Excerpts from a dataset
-=-=-=-=-

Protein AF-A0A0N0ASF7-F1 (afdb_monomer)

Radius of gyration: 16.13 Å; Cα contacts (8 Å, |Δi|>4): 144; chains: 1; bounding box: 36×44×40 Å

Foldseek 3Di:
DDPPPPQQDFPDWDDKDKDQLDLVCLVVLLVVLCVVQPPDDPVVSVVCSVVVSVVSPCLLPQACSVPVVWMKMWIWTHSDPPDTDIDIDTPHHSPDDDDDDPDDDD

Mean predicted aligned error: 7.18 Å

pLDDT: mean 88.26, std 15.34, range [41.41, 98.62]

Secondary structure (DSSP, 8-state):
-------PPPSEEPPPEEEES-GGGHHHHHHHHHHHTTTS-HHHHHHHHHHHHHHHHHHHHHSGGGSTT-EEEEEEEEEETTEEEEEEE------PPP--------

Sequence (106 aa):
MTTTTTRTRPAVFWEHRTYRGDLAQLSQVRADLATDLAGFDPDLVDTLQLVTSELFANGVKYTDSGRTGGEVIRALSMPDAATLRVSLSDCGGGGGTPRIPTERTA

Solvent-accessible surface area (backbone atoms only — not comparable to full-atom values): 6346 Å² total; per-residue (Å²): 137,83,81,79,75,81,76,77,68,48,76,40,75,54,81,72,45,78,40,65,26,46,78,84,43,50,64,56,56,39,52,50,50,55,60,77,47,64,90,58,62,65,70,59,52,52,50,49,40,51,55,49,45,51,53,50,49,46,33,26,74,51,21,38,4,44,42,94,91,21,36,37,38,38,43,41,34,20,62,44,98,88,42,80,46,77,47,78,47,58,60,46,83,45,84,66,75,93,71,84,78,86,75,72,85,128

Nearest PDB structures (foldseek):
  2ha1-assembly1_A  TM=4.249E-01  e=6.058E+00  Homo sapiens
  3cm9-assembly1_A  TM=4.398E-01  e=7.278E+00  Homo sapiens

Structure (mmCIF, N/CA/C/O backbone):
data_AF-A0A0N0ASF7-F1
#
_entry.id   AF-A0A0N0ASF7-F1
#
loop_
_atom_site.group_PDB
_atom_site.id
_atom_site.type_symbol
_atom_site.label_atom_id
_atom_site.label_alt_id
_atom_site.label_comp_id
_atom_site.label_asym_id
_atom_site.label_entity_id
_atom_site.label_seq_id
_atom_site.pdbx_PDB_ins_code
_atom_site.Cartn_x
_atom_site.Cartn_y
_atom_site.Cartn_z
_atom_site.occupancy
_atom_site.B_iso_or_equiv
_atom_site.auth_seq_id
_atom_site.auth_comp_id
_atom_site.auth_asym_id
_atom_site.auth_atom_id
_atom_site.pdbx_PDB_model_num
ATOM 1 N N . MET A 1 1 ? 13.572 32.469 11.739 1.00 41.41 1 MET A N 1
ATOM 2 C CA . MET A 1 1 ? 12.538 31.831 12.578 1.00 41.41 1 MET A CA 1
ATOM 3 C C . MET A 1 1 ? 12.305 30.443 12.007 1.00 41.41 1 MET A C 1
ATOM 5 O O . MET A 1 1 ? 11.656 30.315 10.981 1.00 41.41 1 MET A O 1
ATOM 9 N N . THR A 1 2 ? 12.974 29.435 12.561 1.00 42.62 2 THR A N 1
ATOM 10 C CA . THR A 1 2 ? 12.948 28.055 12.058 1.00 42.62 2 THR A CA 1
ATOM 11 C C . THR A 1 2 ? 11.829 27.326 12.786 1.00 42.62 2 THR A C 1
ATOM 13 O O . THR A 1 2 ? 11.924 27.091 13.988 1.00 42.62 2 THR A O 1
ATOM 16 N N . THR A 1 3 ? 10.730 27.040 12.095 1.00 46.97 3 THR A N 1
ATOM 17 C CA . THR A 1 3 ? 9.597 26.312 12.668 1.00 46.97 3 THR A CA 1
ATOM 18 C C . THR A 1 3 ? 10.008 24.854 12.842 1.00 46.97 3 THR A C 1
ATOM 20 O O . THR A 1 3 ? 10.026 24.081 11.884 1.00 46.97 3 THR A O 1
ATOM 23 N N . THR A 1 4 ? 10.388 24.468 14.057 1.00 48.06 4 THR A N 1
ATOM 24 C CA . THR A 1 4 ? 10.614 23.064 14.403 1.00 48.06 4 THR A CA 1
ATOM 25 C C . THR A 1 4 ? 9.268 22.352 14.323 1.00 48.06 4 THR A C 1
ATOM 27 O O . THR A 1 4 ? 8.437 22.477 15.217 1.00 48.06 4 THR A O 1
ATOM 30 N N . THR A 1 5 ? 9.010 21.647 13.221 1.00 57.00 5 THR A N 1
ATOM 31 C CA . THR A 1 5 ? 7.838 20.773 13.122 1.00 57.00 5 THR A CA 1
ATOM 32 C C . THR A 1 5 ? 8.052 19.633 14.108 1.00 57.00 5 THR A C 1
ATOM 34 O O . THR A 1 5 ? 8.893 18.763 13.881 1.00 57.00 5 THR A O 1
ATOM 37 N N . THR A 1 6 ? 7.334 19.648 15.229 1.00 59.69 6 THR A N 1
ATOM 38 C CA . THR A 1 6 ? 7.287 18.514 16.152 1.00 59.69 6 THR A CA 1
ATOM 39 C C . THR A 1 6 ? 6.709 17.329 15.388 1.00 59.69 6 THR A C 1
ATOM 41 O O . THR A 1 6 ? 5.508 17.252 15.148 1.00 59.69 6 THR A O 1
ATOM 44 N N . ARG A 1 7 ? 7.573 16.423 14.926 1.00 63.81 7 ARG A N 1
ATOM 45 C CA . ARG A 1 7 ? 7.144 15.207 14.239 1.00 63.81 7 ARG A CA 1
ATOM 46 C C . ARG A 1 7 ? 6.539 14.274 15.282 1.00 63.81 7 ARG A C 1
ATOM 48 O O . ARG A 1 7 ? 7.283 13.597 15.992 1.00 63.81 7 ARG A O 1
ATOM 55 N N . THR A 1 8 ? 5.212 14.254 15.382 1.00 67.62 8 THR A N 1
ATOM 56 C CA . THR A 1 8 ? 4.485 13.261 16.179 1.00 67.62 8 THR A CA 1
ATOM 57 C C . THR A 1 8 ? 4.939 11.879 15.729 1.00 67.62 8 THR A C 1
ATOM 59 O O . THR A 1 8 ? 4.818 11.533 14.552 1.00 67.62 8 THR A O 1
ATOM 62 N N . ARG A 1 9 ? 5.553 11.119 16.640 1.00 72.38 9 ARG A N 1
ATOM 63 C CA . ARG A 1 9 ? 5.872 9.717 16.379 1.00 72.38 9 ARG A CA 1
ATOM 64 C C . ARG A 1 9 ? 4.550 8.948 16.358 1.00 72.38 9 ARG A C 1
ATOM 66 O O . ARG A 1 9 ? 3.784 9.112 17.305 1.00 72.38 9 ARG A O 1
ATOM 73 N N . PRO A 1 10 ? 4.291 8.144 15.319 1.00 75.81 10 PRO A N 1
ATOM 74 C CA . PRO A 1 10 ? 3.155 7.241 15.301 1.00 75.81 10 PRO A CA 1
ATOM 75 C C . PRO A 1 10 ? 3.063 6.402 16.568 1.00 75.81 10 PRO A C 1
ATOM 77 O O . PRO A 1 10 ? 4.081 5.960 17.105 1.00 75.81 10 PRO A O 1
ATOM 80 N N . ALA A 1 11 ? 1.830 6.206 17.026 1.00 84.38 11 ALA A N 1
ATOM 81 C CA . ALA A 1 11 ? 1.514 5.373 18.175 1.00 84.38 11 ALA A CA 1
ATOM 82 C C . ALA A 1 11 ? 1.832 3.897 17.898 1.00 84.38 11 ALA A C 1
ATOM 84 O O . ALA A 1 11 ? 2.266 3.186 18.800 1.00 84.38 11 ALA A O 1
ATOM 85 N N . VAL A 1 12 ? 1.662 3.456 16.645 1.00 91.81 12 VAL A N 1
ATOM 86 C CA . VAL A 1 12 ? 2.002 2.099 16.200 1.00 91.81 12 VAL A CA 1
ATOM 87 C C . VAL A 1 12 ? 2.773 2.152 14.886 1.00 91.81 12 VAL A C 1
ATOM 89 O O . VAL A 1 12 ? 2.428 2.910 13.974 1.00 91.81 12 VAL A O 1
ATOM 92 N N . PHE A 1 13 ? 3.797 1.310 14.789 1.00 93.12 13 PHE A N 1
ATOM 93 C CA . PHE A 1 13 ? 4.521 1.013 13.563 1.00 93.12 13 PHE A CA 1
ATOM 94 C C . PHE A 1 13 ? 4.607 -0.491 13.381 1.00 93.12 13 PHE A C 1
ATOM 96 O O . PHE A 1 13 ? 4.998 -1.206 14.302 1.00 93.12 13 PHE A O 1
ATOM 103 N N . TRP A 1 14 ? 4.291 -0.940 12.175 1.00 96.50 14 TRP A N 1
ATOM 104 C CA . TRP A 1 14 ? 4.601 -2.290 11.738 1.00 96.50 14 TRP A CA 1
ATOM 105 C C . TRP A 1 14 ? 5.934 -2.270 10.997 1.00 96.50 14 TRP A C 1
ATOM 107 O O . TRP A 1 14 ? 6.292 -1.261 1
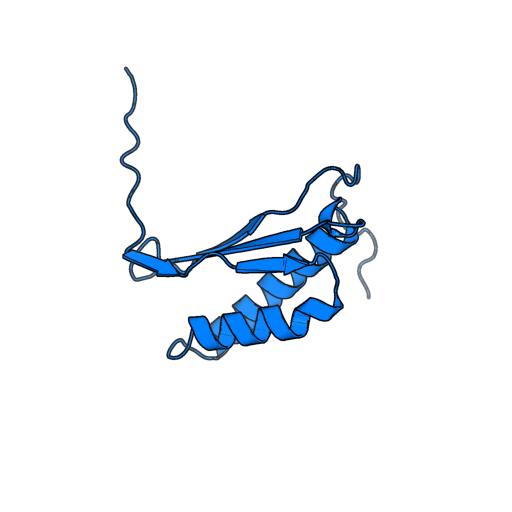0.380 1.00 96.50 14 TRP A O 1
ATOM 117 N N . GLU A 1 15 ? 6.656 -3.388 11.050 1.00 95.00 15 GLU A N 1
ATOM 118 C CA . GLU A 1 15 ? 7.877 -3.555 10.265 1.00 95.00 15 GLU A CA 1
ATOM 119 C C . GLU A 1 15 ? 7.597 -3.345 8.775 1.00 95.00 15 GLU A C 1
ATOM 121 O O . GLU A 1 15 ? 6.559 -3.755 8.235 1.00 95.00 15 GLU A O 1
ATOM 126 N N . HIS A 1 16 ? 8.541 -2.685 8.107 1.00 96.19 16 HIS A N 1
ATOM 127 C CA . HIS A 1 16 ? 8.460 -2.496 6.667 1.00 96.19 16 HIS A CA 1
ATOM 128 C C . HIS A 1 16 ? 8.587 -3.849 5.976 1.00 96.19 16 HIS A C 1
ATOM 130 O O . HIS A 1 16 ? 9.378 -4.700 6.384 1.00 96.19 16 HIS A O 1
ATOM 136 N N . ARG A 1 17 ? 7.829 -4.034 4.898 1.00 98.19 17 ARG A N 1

-=-=-=-=-

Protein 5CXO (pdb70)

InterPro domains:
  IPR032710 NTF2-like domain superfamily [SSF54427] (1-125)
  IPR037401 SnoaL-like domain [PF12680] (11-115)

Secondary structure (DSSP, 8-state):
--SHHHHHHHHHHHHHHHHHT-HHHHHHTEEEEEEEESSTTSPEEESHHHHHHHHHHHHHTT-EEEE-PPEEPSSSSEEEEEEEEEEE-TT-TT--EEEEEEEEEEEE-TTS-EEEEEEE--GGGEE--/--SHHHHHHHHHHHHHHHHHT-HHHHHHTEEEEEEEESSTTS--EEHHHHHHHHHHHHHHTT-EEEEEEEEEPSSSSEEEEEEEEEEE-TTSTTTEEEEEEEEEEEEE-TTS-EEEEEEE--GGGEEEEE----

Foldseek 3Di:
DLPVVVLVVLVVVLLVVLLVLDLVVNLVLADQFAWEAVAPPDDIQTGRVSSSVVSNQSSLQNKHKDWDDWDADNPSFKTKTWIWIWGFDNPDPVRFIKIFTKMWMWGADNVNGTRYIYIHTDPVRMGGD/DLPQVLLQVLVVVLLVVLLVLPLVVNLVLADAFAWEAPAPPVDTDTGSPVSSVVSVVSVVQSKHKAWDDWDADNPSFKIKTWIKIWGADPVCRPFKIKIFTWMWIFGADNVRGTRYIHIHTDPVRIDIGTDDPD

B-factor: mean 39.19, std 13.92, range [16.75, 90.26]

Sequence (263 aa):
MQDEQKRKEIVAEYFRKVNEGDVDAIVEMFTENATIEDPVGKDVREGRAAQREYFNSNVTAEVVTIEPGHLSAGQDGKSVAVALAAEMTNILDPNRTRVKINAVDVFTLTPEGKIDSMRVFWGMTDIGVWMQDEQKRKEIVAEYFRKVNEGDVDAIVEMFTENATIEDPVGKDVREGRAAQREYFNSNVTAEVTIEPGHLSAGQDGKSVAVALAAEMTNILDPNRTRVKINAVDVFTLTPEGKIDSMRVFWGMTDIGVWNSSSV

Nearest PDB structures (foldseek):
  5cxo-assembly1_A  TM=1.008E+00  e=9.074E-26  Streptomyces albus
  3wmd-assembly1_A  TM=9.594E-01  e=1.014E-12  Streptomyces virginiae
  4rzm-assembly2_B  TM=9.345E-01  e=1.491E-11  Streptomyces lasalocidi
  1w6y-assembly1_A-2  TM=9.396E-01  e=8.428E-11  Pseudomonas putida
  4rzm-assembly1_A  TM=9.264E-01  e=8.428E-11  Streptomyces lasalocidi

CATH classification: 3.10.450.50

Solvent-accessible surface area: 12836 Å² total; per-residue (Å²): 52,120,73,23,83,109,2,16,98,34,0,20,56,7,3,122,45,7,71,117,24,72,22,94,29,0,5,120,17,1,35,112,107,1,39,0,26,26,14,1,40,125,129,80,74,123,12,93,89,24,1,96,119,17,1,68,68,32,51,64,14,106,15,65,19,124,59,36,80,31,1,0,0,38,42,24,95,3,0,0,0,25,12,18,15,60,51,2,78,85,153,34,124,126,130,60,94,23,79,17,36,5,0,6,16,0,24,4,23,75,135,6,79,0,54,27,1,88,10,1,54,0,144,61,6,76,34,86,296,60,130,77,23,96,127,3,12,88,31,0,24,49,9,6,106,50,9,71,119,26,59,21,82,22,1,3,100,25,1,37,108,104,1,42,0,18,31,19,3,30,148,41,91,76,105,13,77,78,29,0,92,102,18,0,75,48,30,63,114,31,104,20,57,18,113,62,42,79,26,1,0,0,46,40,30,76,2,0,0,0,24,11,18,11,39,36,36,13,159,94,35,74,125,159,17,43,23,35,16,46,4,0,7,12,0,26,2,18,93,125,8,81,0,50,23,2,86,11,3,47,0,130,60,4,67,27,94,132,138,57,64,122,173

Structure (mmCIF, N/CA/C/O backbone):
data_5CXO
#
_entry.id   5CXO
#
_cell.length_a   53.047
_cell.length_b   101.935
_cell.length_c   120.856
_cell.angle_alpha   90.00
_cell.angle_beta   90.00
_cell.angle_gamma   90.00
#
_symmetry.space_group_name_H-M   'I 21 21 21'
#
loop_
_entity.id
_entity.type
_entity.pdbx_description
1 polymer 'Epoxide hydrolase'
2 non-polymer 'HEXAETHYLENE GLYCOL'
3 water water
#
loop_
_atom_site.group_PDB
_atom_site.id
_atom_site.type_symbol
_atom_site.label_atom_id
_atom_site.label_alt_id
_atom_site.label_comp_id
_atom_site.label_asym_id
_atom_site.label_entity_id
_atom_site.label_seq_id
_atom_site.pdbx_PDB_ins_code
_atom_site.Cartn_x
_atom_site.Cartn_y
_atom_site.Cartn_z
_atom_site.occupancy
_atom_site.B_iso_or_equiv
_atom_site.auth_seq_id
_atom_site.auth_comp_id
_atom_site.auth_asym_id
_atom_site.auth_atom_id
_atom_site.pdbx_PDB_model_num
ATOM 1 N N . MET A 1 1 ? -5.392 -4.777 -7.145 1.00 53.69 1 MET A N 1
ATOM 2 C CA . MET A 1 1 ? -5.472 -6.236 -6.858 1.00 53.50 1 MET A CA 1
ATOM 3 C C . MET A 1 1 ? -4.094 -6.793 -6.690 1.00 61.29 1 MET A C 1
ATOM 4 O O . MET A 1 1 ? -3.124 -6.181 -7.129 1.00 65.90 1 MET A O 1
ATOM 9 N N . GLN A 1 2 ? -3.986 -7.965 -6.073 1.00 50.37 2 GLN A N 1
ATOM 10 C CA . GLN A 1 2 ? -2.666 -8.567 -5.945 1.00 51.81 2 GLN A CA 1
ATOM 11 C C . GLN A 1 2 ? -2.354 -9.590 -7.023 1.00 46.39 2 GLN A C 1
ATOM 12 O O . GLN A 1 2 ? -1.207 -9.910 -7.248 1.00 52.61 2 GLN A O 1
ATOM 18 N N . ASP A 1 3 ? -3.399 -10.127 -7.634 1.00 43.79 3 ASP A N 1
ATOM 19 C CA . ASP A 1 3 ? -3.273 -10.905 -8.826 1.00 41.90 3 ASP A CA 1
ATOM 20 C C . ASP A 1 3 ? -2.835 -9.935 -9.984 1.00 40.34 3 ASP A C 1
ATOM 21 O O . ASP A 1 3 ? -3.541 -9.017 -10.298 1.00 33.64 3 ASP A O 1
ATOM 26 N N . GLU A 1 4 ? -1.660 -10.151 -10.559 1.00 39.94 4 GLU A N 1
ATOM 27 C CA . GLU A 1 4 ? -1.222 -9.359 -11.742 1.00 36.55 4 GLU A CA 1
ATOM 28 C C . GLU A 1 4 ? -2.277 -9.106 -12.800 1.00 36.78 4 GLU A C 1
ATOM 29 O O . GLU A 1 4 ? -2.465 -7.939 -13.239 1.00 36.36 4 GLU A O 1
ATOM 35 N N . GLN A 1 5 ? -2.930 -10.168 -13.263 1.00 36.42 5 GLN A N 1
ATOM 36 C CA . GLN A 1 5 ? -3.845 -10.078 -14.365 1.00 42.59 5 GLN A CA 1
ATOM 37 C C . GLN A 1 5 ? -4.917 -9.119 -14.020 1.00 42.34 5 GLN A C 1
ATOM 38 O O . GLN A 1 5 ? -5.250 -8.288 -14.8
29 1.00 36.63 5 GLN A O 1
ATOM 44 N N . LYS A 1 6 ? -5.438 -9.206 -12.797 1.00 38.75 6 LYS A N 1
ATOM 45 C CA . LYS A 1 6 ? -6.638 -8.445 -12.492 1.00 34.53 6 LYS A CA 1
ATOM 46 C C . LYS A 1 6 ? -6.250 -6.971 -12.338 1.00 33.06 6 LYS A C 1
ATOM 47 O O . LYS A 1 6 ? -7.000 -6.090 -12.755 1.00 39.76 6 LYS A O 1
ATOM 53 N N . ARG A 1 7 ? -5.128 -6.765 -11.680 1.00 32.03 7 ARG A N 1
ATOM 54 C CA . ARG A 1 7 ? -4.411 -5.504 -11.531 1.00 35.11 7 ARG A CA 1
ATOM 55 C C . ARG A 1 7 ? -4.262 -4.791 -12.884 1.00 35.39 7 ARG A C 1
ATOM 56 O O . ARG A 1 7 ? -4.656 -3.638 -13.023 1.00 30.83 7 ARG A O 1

-=-=-=-=-

» What needs to be done: Set down, from the entries above, exactly the lines from the one with "ATOM 41 O O" up to and including the one with "ATOM 75 C C", and no other lines.

» Task solution:
ATOM 41 O O . THR A 1 6 ? 5.508 17.252 15.148 1.00 59.69 6 THR A O 1
ATOM 44 N N . ARG A 1 7 ? 7.573 16.423 14.926 1.00 63.81 7 ARG A N 1
ATOM 45 C CA . ARG A 1 7 ? 7.144 15.207 14.239 1.00 63.81 7 ARG A CA 1
ATOM 46 C C . ARG A 1 7 ? 6.539 14.274 15.282 1.00 63.81 7 ARG A C 1
ATOM 48 O O . ARG A 1 7 ? 7.283 13.597 15.992 1.00 63.81 7 ARG A O 1
ATOM 55 N N . THR A 1 8 ? 5.212 14.254 15.382 1.00 67.62 8 THR A N 1
ATOM 56 C CA . THR A 1 8 ? 4.485 13.261 16.179 1.00 67.62 8 THR A CA 1
ATOM 57 C C . THR A 1 8 ? 4.939 11.879 15.729 1.00 67.62 8 THR A C 1
ATOM 59 O O . THR A 1 8 ? 4.818 11.533 14.552 1.00 67.62 8 THR A O 1
ATOM 62 N N . ARG A 1 9 ? 5.553 11.119 16.640 1.00 72.38 9 ARG A N 1
ATOM 63 C CA . ARG A 1 9 ? 5.872 9.717 16.379 1.00 72.38 9 ARG A CA 1
ATOM 64 C C . ARG A 1 9 ? 4.550 8.948 16.358 1.00 72.38 9 ARG A C 1
ATOM 66 O O . ARG A 1 9 ? 3.784 9.112 17.305 1.00 72.38 9 ARG A O 1
ATOM 73 N N . PRO A 1 10 ? 4.291 8.144 15.319 1.00 75.81 10 PRO A N 1
ATOM 74 C CA . PRO A 1 10 ? 3.155 7.241 15.301 1.00 75.81 10 PRO A CA 1
ATOM 75 C C . PRO A 1 10 ? 3.063 6.402 16.568 1.00 75.81 10 PRO A C 1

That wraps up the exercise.